Dog hunters, landowners asked to attend Saturday meeting



All concerned dog hunters and land owners in Colleton County are being invited to attend a public forum this weekend to discuss potential changes being made to the county’s existing hunting dog ordinance and how dog hunting impacts private landowners.

The “Hunt for a Solution” public forum for hunters and landowners will be held at the Coastal Electric Cooperative parking lot on Saturday, Jan. 15th at 10 a.m. Everyone is welcome.

The event is sponsored by Gar Linder, a private resident and community activist. “A lot of folks are misinformed and by getting them together we can eliminate some of the hostile attitudes and confusion,” said Linder. “A lot of people don’t even know what their rights are or what the law says.”

The discussions are being had about dog hunting and how it impacts private landowners because of a recent proposed change made by Colleton County Council regarding an existing animal control ordinance. Proposed new language change to an existing Colleton County ordinance could mean that hunting dogs could be considered running at large even during an active dog hunt.

Colleton County already has an animal ordinance in place. This existing ordinance says that animals are deemed to be “running at large” if the animal is off of its owners’ property and is not under immediate and direct supervision of the owner, including a restraining device. Traditionally in Colleton County, however, hunting dogs have been exempted from this ordinance, as long as the dog owner was actively looking for the animal.

If the new changes are approved by county council, hunting dogs in an active hunt would no longer be exempt and that hunting dog would be considered an animal that is running at large.

Colleton County Council gave first reading to the proposed new changes on Dec. 7th, 2021. Council was set to give a second reading to the ordinance last week; however, Colleton County Council decided to table making any decision on this ordinance or changes, with several council members saying they had received an overwhelming response from concerned dog hunters in the county.

Colleton County Chairman Steven Murdaugh said in council’s meeting last week that he had received numerous calls by concerned citizens who fear that hunting in Colleton County will be negatively impacted by passing this ordinance. “I think there is a lot of miscommunication out there and we need to get the correct information out there,” said Murdaugh.

Councilman Phillip Taylor stated that he had been approached many times in stores around the county by people who were upset by the ordinance. Councilman Dr. Joe Flowers agreed. “We need to table this and get see what the problem is.

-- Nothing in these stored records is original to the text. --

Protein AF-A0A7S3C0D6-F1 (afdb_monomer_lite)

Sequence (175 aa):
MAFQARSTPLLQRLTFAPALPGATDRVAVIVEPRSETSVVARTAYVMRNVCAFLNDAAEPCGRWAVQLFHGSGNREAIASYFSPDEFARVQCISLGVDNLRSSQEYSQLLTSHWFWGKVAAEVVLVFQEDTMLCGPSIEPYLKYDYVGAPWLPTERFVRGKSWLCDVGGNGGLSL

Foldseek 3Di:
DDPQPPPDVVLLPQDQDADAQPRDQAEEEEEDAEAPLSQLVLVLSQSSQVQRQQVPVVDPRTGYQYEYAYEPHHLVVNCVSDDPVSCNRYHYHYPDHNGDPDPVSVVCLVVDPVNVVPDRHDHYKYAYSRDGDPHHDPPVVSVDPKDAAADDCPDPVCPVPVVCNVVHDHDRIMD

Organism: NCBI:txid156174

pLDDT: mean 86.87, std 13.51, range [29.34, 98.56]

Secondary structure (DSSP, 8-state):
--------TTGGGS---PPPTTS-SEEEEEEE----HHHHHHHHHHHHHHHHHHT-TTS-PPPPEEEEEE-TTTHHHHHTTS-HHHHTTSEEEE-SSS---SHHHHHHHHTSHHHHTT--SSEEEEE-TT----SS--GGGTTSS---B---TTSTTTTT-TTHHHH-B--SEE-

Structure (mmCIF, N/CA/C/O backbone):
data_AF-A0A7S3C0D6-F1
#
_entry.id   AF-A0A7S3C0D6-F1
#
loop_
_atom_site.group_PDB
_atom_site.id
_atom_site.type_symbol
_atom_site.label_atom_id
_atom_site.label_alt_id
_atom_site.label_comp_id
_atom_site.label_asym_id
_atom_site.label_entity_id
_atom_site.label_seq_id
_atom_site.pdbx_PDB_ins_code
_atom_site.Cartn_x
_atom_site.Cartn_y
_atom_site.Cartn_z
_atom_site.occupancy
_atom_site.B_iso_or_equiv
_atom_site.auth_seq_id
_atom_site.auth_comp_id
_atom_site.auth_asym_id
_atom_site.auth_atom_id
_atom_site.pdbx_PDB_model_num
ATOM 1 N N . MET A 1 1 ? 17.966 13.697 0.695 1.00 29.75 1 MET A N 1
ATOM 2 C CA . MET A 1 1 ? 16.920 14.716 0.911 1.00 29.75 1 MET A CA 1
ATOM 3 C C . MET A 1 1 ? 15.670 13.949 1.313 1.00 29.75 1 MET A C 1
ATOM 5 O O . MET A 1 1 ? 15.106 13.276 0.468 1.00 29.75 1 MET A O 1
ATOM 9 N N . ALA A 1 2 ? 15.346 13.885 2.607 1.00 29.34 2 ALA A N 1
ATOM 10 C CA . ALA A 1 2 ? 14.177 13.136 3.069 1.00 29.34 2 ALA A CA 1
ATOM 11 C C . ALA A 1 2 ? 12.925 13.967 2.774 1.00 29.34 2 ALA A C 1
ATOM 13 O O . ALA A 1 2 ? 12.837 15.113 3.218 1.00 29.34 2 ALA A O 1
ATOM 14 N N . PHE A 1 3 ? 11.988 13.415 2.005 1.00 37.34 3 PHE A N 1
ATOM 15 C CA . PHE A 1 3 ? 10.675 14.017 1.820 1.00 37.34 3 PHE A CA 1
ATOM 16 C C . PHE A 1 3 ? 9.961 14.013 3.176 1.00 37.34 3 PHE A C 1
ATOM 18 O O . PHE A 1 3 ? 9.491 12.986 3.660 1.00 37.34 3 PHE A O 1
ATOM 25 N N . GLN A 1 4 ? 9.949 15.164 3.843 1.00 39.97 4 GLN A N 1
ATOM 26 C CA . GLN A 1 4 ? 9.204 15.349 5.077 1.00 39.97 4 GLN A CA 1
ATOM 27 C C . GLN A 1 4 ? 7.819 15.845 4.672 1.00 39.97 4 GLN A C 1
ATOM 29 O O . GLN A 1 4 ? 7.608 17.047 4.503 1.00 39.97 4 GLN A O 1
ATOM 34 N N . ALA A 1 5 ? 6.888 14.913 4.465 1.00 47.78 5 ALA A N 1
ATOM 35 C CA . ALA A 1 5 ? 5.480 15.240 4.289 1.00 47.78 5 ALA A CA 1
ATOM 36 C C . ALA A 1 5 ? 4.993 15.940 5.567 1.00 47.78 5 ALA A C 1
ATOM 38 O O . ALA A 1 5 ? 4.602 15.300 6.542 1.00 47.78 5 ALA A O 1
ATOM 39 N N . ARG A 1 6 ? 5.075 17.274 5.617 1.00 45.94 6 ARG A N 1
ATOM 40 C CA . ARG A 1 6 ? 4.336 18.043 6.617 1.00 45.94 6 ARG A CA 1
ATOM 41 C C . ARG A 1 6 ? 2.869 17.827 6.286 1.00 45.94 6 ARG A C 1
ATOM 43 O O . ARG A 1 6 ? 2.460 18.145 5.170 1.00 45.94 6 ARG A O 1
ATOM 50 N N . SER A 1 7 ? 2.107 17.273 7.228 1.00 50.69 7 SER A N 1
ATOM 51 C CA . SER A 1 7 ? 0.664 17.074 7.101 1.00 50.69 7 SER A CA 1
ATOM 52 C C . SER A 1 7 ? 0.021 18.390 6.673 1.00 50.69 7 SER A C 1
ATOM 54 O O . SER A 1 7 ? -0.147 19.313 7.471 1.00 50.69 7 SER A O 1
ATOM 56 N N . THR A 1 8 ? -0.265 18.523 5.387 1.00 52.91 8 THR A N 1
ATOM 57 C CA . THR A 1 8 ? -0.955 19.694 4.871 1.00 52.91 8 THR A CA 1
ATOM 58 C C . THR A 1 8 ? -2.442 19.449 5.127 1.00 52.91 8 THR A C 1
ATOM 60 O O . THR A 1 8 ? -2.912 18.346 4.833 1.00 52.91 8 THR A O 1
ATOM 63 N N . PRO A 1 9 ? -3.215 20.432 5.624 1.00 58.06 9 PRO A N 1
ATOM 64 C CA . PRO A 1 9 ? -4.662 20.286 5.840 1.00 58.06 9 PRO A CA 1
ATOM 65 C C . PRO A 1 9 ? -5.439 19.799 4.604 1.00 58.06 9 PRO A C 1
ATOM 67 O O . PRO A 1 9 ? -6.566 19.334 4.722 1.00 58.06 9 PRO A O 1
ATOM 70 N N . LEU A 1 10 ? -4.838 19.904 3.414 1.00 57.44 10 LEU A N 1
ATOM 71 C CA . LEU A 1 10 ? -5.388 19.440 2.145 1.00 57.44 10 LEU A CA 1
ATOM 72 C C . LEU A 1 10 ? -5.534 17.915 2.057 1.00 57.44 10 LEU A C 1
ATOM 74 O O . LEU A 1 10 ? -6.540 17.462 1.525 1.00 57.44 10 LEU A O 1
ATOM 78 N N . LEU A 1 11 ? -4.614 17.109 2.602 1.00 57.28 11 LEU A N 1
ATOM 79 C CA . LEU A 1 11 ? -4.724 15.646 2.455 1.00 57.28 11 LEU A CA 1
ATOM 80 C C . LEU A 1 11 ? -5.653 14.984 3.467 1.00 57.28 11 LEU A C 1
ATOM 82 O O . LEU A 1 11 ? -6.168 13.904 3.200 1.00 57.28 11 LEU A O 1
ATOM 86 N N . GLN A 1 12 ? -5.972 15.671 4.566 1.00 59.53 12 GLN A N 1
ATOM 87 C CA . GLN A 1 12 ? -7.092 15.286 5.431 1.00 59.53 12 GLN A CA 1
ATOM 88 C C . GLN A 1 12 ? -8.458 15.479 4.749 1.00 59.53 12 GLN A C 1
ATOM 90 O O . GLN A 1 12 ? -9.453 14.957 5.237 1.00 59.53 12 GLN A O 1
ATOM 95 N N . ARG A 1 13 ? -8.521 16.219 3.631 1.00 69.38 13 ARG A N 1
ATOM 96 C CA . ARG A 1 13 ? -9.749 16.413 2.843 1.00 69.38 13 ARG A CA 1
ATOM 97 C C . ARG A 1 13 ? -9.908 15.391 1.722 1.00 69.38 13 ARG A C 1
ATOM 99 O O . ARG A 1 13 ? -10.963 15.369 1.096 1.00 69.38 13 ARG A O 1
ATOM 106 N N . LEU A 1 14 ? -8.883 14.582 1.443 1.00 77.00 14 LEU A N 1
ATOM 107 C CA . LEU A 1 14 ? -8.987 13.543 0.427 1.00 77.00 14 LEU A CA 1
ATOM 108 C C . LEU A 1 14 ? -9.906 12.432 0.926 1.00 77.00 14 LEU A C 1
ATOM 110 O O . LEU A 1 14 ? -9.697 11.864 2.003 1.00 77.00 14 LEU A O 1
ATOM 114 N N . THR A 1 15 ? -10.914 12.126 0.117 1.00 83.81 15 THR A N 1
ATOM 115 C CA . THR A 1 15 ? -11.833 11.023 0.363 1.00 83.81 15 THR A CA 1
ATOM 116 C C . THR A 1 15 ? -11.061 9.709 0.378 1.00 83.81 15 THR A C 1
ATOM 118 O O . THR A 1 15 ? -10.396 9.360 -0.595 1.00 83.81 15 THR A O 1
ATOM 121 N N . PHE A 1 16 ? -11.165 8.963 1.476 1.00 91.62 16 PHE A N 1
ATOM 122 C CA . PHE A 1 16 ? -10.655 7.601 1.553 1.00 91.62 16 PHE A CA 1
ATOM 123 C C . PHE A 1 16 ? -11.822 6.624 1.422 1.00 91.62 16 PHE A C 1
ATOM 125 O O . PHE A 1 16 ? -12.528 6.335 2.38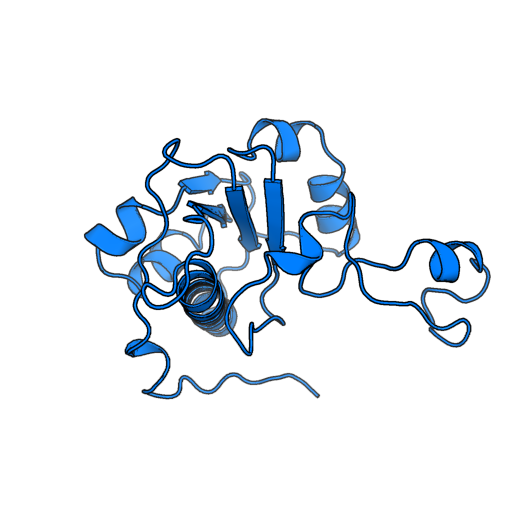3 1.00 91.62 16 PHE A O 1
ATOM 132 N N . ALA A 1 17 ? -12.059 6.144 0.206 1.00 92.19 17 ALA A N 1
ATOM 133 C CA . ALA A 1 17 ? -13.174 5.253 -0.101 1.00 92.19 17 ALA A CA 1
ATOM 134 C C . ALA A 1 17 ? -12.703 4.047 -0.927 1.00 92.19 17 ALA A C 1
ATOM 136 O O . ALA A 1 17 ? -13.092 3.918 -2.090 1.00 92.19 17 ALA A O 1
ATOM 137 N N . PRO A 1 18 ? -11.867 3.161 -0.353 1.00 94.25 18 PRO A N 1
ATOM 138 C CA . PRO A 1 18 ? -11.434 1.968 -1.062 1.00 94.25 18 PRO A CA 1
ATOM 139 C C . PRO A 1 18 ? -12.623 1.039 -1.339 1.00 94.25 18 PRO A C 1
ATOM 141 O O . PRO A 1 18 ? -13.637 1.039 -0.620 1.00 94.25 18 PRO A O 1
ATOM 144 N N . ALA A 1 19 ? -12.487 0.229 -2.388 1.00 93.62 19 ALA A N 1
ATOM 145 C CA . ALA A 1 19 ? -13.445 -0.820 -2.706 1.00 93.62 19 ALA A CA 1
ATOM 146 C C . ALA A 1 19 ? -13.624 -1.772 -1.515 1.00 93.62 19 ALA A C 1
ATOM 148 O O . ALA A 1 19 ? -12.696 -2.009 -0.739 1.00 93.62 19 ALA A O 1
ATOM 149 N N . LEU A 1 20 ? -14.829 -2.327 -1.372 1.00 91.31 20 LEU A N 1
ATOM 150 C CA . LEU A 1 20 ? -15.076 -3.338 -0.347 1.00 91.31 20 LEU A CA 1
ATOM 151 C C . LEU A 1 20 ? -14.213 -4.583 -0.614 1.00 91.31 20 LEU A C 1
ATOM 153 O O . LEU A 1 20 ? -13.992 -4.927 -1.779 1.00 91.31 20 LEU A O 1
ATOM 157 N N . PRO A 1 21 ? -13.769 -5.294 0.437 1.00 83.12 21 PRO A N 1
ATOM 158 C CA . PRO A 1 21 ? -13.096 -6.576 0.280 1.00 83.12 21 PRO A CA 1
ATOM 159 C C . PRO A 1 21 ? -13.866 -7.527 -0.649 1.00 83.12 21 PRO A C 1
ATOM 161 O O . PRO A 1 21 ? -15.050 -7.773 -0.436 1.00 83.12 21 PRO A O 1
ATOM 164 N N . GLY A 1 22 ? -13.198 -8.039 -1.688 1.00 84.94 22 GLY A N 1
ATOM 165 C CA . GLY A 1 22 ? -13.787 -8.956 -2.674 1.00 84.94 22 GLY A CA 1
ATOM 166 C C . GLY A 1 22 ? -14.711 -8.310 -3.716 1.00 84.94 22 GLY A C 1
ATOM 167 O O . GLY A 1 22 ? -15.249 -9.020 -4.558 1.00 84.94 22 GLY A O 1
ATOM 168 N N . ALA A 1 23 ? -14.904 -6.987 -3.695 1.00 90.75 23 ALA A N 1
ATOM 169 C CA . ALA A 1 23 ? -15.742 -6.283 -4.673 1.00 90.75 23 ALA A CA 1
ATOM 170 C C . ALA A 1 23 ? -14.999 -5.882 -5.964 1.00 90.75 23 ALA A C 1
ATOM 172 O O . ALA A 1 23 ? -15.579 -5.218 -6.820 1.00 90.75 23 ALA A O 1
ATOM 173 N N . THR A 1 24 ? -13.715 -6.222 -6.077 1.00 92.19 24 THR A N 1
ATOM 174 C CA . THR A 1 24 ? -12.830 -5.865 -7.190 1.00 92.19 24 THR A CA 1
ATOM 175 C C . THR A 1 24 ? -11.706 -6.891 -7.313 1.00 92.19 24 THR A C 1
ATOM 177 O O . THR A 1 24 ? -11.337 -7.525 -6.324 1.00 92.19 24 THR A O 1
ATOM 180 N N . ASP A 1 25 ? -11.160 -7.024 -8.516 1.00 92.94 25 ASP A N 1
ATOM 181 C CA . ASP A 1 25 ? -9.972 -7.808 -8.862 1.00 92.94 25 ASP A CA 1
ATOM 182 C C . ASP A 1 25 ? -8.665 -6.999 -8.736 1.00 92.94 25 ASP A C 1
ATOM 184 O O . ASP A 1 25 ? -7.591 -7.503 -9.070 1.00 92.94 25 ASP A O 1
ATOM 188 N N . ARG A 1 26 ? -8.739 -5.766 -8.205 1.00 93.81 26 ARG A N 1
ATOM 189 C CA . ARG A 1 26 ? -7.615 -4.825 -8.079 1.00 93.81 26 ARG A CA 1
ATOM 190 C C . ARG A 1 26 ? -7.358 -4.423 -6.634 1.00 93.81 26 ARG A C 1
ATOM 192 O O . ARG A 1 26 ? -8.263 -3.950 -5.938 1.00 93.81 26 ARG A O 1
ATOM 199 N N . VAL A 1 27 ? -6.111 -4.530 -6.187 1.00 96.25 27 VAL A N 1
ATOM 200 C CA . VAL A 1 27 ? -5.710 -4.167 -4.823 1.00 96.25 27 VAL A CA 1
ATOM 201 C C . VAL A 1 27 ? -4.441 -3.328 -4.806 1.00 96.25 27 VAL A C 1
ATOM 203 O O . VAL A 1 27 ? -3.445 -3.649 -5.444 1.00 96.25 27 VAL A O 1
ATOM 206 N N . ALA A 1 28 ? -4.480 -2.242 -4.040 1.00 95.88 28 ALA A N 1
ATOM 207 C CA . ALA A 1 28 ? -3.313 -1.456 -3.692 1.00 95.88 28 ALA A CA 1
ATOM 208 C C . ALA A 1 28 ? -2.773 -1.953 -2.343 1.00 95.88 28 ALA A C 1
ATOM 210 O O . ALA A 1 28 ? -3.468 -1.894 -1.324 1.00 95.88 28 ALA A O 1
ATOM 211 N N . VAL A 1 29 ? -1.538 -2.445 -2.334 1.00 97.69 29 VAL A N 1
ATOM 212 C CA . VAL A 1 29 ? -0.884 -3.079 -1.189 1.00 97.69 29 VAL A CA 1
ATOM 213 C C . VAL A 1 29 ? 0.218 -2.183 -0.644 1.00 97.69 29 VAL A C 1
ATOM 215 O O . VAL A 1 29 ? 1.127 -1.789 -1.372 1.00 97.69 29 VAL A O 1
ATOM 218 N N . ILE A 1 30 ? 0.184 -1.945 0.665 1.00 97.69 30 ILE A N 1
ATOM 219 C CA . ILE A 1 30 ? 1.288 -1.342 1.413 1.00 97.69 30 ILE A CA 1
ATOM 220 C C . ILE A 1 30 ? 1.757 -2.282 2.518 1.00 97.69 30 ILE A C 1
ATOM 222 O O . ILE A 1 30 ? 0.957 -2.849 3.264 1.00 97.69 30 ILE A O 1
ATOM 226 N N . VAL A 1 31 ? 3.075 -2.445 2.611 1.00 97.69 31 VAL A N 1
ATOM 227 C CA . VAL A 1 31 ? 3.746 -3.202 3.669 1.00 97.69 31 VAL A CA 1
ATOM 228 C C . VAL A 1 31 ? 4.459 -2.206 4.565 1.00 97.69 31 VAL A C 1
ATOM 230 O O . VAL A 1 31 ? 5.472 -1.634 4.169 1.00 97.69 31 VAL A O 1
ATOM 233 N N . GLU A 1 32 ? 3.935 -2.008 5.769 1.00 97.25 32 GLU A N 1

We can comply with the state and DNR, but we need to get factual information and background on this issue to clarify,” Flowers said.

The ordinance is temporarily tabled, with no plans by council to take further action on it until a public hearing can be held. Due to Covid-19 safety efforts being made, county council is investigating ways to have a town hall meeting and still follow covid guidelines. Future public hearing dates will be published by this newspaper.

What Started This?

In December, county council had the first reading of Ordinance no. 21-0-17, where council determined that it was necessary to amend the county’s current Animal Control regulations due to complaints from landowners. According to council members, they were receiving complaints from Colleton residents who were upset that hunting dogs are crossing onto other properties, as they search for deer.

According to one source, SCDNR also contacted county council asking for assistance because there has been discrepancy between SCDNR regulations and county ordinances.

With rising conflict on both sides of the dog hunting debate, a council member introduced Ordinance 21-O-17, To Amend Title 6 – Animals, Section 6.04.10 -Definitions and Section 6.04.40.

The new ordinance would define hunting dogs as “running at large,” even if they are actively hunting a deer. This means that hunting dogs not restrained by their owners could be seized by animal control, and dog owners could be fined.

Charles Ruth, a Wildlife Biologist Deer/Turkey Project supervisor, held a study to determine the importance of a trained dog in locating dead and wounded deer. In a study of 500 harvested deer, approximately 50 percent ran when shot and the distance traveled was 62 yards. Using a trained dog helped quickly recover the deer which was much more humane.

According to information given by some residents to this newspaper, landowners are uneasy with hunters following their dogs onto private property. The hunters are armed, the dogs are excited, and this spells danger to property owners who worry about personal injury or liability.

A more serious issue is the allegations of animal cruelty caused by unscrupulous hunters who don’t take care of their dogs; however, according to Colleton Animal Services Director Laura Clark, those hunters are few. Clark says it is always better to take the animal to the shelter to find a new home. But she also wants the public to understand that most hunters take care of their dogs, and those that don’t are followed up by law enforcement.

“We have 88 dogs in our care at the facility. Of those, 19 are hounds and could potentially be dogs used for hunting. Since we have started using Facebook to post our found dogs, we have noticed an increase in the number of hunting dogs being reclaimed by their owners. The majority of the hounds we take in as strays are fairly healthy as compared to other breeds we take in. If a hunter is missing a dog and would like to come see if we have his or her dog, they are welcome to visit Monday through Friday from 11 to 3 or make an appointment to come outside of those hours by calling 843 893 2651,” said Clark.